Dataset excerpts
- - - - - - -

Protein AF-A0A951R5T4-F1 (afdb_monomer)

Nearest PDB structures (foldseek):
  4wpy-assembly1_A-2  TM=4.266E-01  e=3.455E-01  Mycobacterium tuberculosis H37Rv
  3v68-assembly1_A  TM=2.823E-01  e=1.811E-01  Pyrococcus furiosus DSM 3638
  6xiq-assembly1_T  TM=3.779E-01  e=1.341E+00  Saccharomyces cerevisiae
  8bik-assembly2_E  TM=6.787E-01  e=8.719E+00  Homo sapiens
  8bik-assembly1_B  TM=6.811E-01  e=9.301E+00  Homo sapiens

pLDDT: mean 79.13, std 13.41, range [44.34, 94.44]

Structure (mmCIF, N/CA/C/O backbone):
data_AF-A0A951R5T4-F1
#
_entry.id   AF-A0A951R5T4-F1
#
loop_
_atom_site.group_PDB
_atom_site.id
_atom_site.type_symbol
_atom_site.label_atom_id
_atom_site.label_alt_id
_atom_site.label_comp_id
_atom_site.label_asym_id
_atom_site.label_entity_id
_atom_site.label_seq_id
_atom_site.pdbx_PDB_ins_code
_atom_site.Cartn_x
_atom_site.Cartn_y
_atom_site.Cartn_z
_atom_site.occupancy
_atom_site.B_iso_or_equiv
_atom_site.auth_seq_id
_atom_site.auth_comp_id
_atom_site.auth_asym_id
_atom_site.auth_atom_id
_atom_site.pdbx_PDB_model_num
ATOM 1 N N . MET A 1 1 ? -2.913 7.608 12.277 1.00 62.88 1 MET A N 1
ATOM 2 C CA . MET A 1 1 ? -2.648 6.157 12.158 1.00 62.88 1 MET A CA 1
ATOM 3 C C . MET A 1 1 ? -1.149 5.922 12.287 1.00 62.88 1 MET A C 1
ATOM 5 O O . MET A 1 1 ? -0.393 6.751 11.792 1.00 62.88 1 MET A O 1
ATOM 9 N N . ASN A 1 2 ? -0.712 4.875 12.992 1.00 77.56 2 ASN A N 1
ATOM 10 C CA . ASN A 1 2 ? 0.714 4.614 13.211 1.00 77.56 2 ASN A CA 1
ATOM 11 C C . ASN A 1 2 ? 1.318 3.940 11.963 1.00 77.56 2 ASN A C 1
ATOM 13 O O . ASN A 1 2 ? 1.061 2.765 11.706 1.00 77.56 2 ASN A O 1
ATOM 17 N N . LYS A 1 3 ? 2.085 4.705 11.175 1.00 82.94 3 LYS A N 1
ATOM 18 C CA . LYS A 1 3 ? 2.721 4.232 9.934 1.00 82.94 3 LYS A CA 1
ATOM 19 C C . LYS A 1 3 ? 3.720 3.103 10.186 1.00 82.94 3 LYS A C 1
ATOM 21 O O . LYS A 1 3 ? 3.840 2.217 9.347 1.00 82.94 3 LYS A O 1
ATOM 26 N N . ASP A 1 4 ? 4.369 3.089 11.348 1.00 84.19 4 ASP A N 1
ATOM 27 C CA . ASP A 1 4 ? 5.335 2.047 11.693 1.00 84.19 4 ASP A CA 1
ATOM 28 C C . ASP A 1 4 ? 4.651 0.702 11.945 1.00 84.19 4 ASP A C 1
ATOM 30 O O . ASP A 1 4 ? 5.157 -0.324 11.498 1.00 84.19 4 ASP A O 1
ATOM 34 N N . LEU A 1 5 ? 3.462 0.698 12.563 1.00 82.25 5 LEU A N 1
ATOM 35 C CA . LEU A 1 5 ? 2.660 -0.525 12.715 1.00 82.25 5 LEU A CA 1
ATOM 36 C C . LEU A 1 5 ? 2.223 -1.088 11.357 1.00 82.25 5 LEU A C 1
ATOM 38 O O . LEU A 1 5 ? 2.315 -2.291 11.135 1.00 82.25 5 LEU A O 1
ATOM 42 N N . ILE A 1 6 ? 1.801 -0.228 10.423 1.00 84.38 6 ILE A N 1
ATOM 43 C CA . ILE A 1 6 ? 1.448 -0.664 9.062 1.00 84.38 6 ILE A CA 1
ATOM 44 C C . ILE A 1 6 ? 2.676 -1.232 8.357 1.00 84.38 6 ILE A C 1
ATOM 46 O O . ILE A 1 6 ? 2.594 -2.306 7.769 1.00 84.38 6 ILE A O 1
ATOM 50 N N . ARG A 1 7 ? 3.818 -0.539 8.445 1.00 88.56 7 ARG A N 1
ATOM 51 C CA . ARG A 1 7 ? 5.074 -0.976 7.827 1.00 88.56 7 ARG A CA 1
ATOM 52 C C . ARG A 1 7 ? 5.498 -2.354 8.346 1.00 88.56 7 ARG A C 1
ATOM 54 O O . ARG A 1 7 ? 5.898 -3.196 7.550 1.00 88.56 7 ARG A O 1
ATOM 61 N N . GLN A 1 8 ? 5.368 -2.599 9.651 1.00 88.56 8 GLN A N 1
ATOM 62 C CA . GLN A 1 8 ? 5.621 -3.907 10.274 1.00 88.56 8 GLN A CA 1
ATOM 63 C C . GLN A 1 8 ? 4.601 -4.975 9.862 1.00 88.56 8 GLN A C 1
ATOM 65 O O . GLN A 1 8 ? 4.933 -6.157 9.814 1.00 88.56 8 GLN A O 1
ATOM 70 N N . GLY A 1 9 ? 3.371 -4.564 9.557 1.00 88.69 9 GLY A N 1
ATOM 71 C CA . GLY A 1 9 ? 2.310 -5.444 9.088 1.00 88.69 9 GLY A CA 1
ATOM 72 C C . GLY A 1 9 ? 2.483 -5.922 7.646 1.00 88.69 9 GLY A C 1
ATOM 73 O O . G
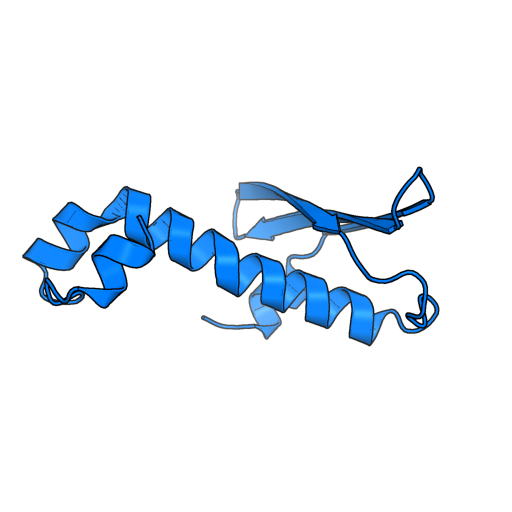LY A 1 9 ? 1.842 -6.902 7.279 1.00 88.69 9 GLY A O 1
ATOM 74 N N . ILE A 1 10 ? 3.315 -5.281 6.815 1.00 91.19 10 ILE A N 1
ATOM 75 C CA . ILE A 1 10 ? 3.557 -5.720 5.429 1.00 91.19 10 ILE A CA 1
ATOM 76 C C . ILE A 1 10 ? 4.229 -7.097 5.457 1.00 91.19 10 ILE A C 1
ATOM 78 O O . ILE A 1 10 ? 5.387 -7.231 5.845 1.00 91.19 10 ILE A O 1
ATOM 82 N N . THR A 1 11 ? 3.498 -8.126 5.029 1.00 91.69 11 THR A N 1
ATOM 83 C CA . THR A 1 11 ? 3.968 -9.517 5.064 1.00 91.69 11 THR A CA 1
ATOM 84 C C . THR A 1 11 ? 4.678 -9.912 3.780 1.00 91.69 11 THR A C 1
ATOM 86 O O . THR A 1 11 ? 5.624 -10.695 3.818 1.00 91.69 11 THR A O 1
ATOM 89 N N . SER A 1 12 ? 4.237 -9.378 2.640 1.00 93.38 12 SER A N 1
ATOM 90 C CA . SER A 1 12 ? 4.880 -9.603 1.350 1.00 93.38 12 SER A CA 1
ATOM 91 C C . SER A 1 12 ? 4.510 -8.514 0.350 1.00 93.38 12 SER A C 1
ATOM 93 O O . SER A 1 12 ? 3.467 -7.867 0.470 1.00 93.38 12 SER A O 1
ATOM 95 N N . TYR A 1 13 ? 5.366 -8.323 -0.648 1.00 94.44 13 TYR A N 1
ATOM 96 C CA . TYR A 1 13 ? 5.029 -7.579 -1.852 1.00 94.44 13 TYR A CA 1
ATOM 97 C C . TYR A 1 13 ? 5.744 -8.183 -3.059 1.00 94.44 13 TYR A C 1
ATOM 99 O O . TYR A 1 13 ? 6.769 -8.852 -2.926 1.00 94.44 13 TYR A O 1
ATOM 107 N N . SER A 1 14 ? 5.193 -7.940 -4.241 1.00 93.44 14 SER A N 1
ATOM 108 C CA . SER A 1 14 ? 5.791 -8.290 -5.523 1.00 93.44 14 SER A CA 1
ATOM 109 C C . SER A 1 14 ? 5.619 -7.133 -6.495 1.00 93.44 14 SER A C 1
ATOM 111 O O . SER A 1 14 ? 4.647 -6.382 -6.409 1.00 93.44 14 SER A O 1
ATOM 113 N N . ILE A 1 15 ? 6.585 -6.993 -7.397 1.00 91.69 15 ILE A N 1
ATOM 114 C CA . ILE A 1 15 ? 6.544 -6.022 -8.486 1.00 91.69 15 ILE A CA 1
ATOM 115 C C . ILE A 1 15 ? 6.310 -6.812 -9.766 1.00 91.69 15 ILE A C 1
ATOM 117 O O . ILE A 1 15 ? 7.062 -7.744 -10.058 1.00 91.69 15 ILE A O 1
ATOM 121 N N . GLN A 1 16 ? 5.260 -6.466 -10.501 1.00 90.31 16 GLN A N 1
ATOM 122 C CA . GLN A 1 16 ? 4.921 -7.089 -11.772 1.00 90.31 16 GLN A CA 1
ATOM 123 C C . GLN A 1 16 ? 5.144 -6.096 -12.905 1.00 90.31 16 GLN A C 1
ATOM 125 O O . GLN A 1 16 ? 4.661 -4.968 -12.865 1.00 90.31 16 GLN A O 1
ATOM 130 N N . PHE A 1 17 ? 5.892 -6.542 -13.911 1.00 88.44 17 PHE A N 1
ATOM 131 C CA . PHE A 1 17 ? 6.131 -5.806 -15.146 1.00 88.44 17 PHE A CA 1
ATOM 132 C C . PHE A 1 17 ? 5.189 -6.378 -16.206 1.00 88.44 17 PHE A C 1
ATOM 134 O O . PHE A 1 17 ? 5.456 -7.445 -16.760 1.00 88.44 17 PHE A O 1
ATOM 141 N N . THR A 1 18 ? 4.052 -5.716 -16.411 1.00 82.00 18 THR A N 1
ATOM 142 C CA . THR A 1 18 ? 3.076 -6.052 -17.459 1.00 82.00 18 THR A CA 1
ATOM 143 C C . THR A 1 18 ? 3.074 -4.940 -18.517 1.00 82.00 18 THR A C 1
ATOM 145 O O . THR A 1 18 ? 4.140 -4.429 -18.845 1.00 82.00 18 THR A O 1
ATOM 148 N N . ASP A 1 19 ? 1.907 -4.521 -19.020 1.00 82.25 19 ASP A N 1
ATOM 149 C CA . ASP A 1 19 ? 1.758 -3.275 -19.790 1.00 82.25 19 ASP A CA 1
ATOM 150 C C . ASP A 1 19 ? 1.978 -2.023 -18.914 1.00 82.25 19 ASP A C 1
ATOM 152 O O . ASP A 1 19 ? 2.082 -0.906 -19.420 1.00 82.25 19 ASP A O 1
ATOM 156 N N . LYS A 1 20 ? 1.988 -2.207 -17.586 1.00 85.00 20 LYS A N 1
ATOM 157 C CA . LYS A 1 20 ? 2.332 -1.219 -16.560 1.00 85.00 20 LYS A CA 1
ATOM 158 C C . LYS A 1 20 ? 3.163 -1.891 -15.472 1.00 85.00 20 LYS A C 1
ATOM 160 O O . LYS A 1 20 ? 3.112 -3.114 -15.303 1.00 85.00 20 LYS A O 1
ATOM 165 N N . VAL A 1 21 ? 3.887 -1.088 -14.697 1.00 89.06 21 VAL A N 1
ATOM 166 C CA . VAL A 1 21 ? 4.547 -1.574 -13.482 1.00 89.06 21 VAL A CA 1
ATOM 167 C C . VAL A 1 21 ? 3.571 -1.491 -12.315 1.00 89.06 21 VAL A C 1
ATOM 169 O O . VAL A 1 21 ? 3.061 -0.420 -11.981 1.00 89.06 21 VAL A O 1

- - - - - - -

**Assignment:**
From the first line of the data through the line with "furiosus DSM 3638", quote each line exactly and add nothing else.

**Output for this task:**
Protein AF-A0A951R5T4-F1 (afdb_monomer)

Nearest PDB structures (foldseek):
  4wpy-assembly1_A-2  TM=4.266E-01  e=3.455E-01  Mycobacterium tuberculosis H37Rv
  3v68-assembly1_A  TM=2.823E-01  e=1.811E-01  Pyrococcus furiosus DSM 3638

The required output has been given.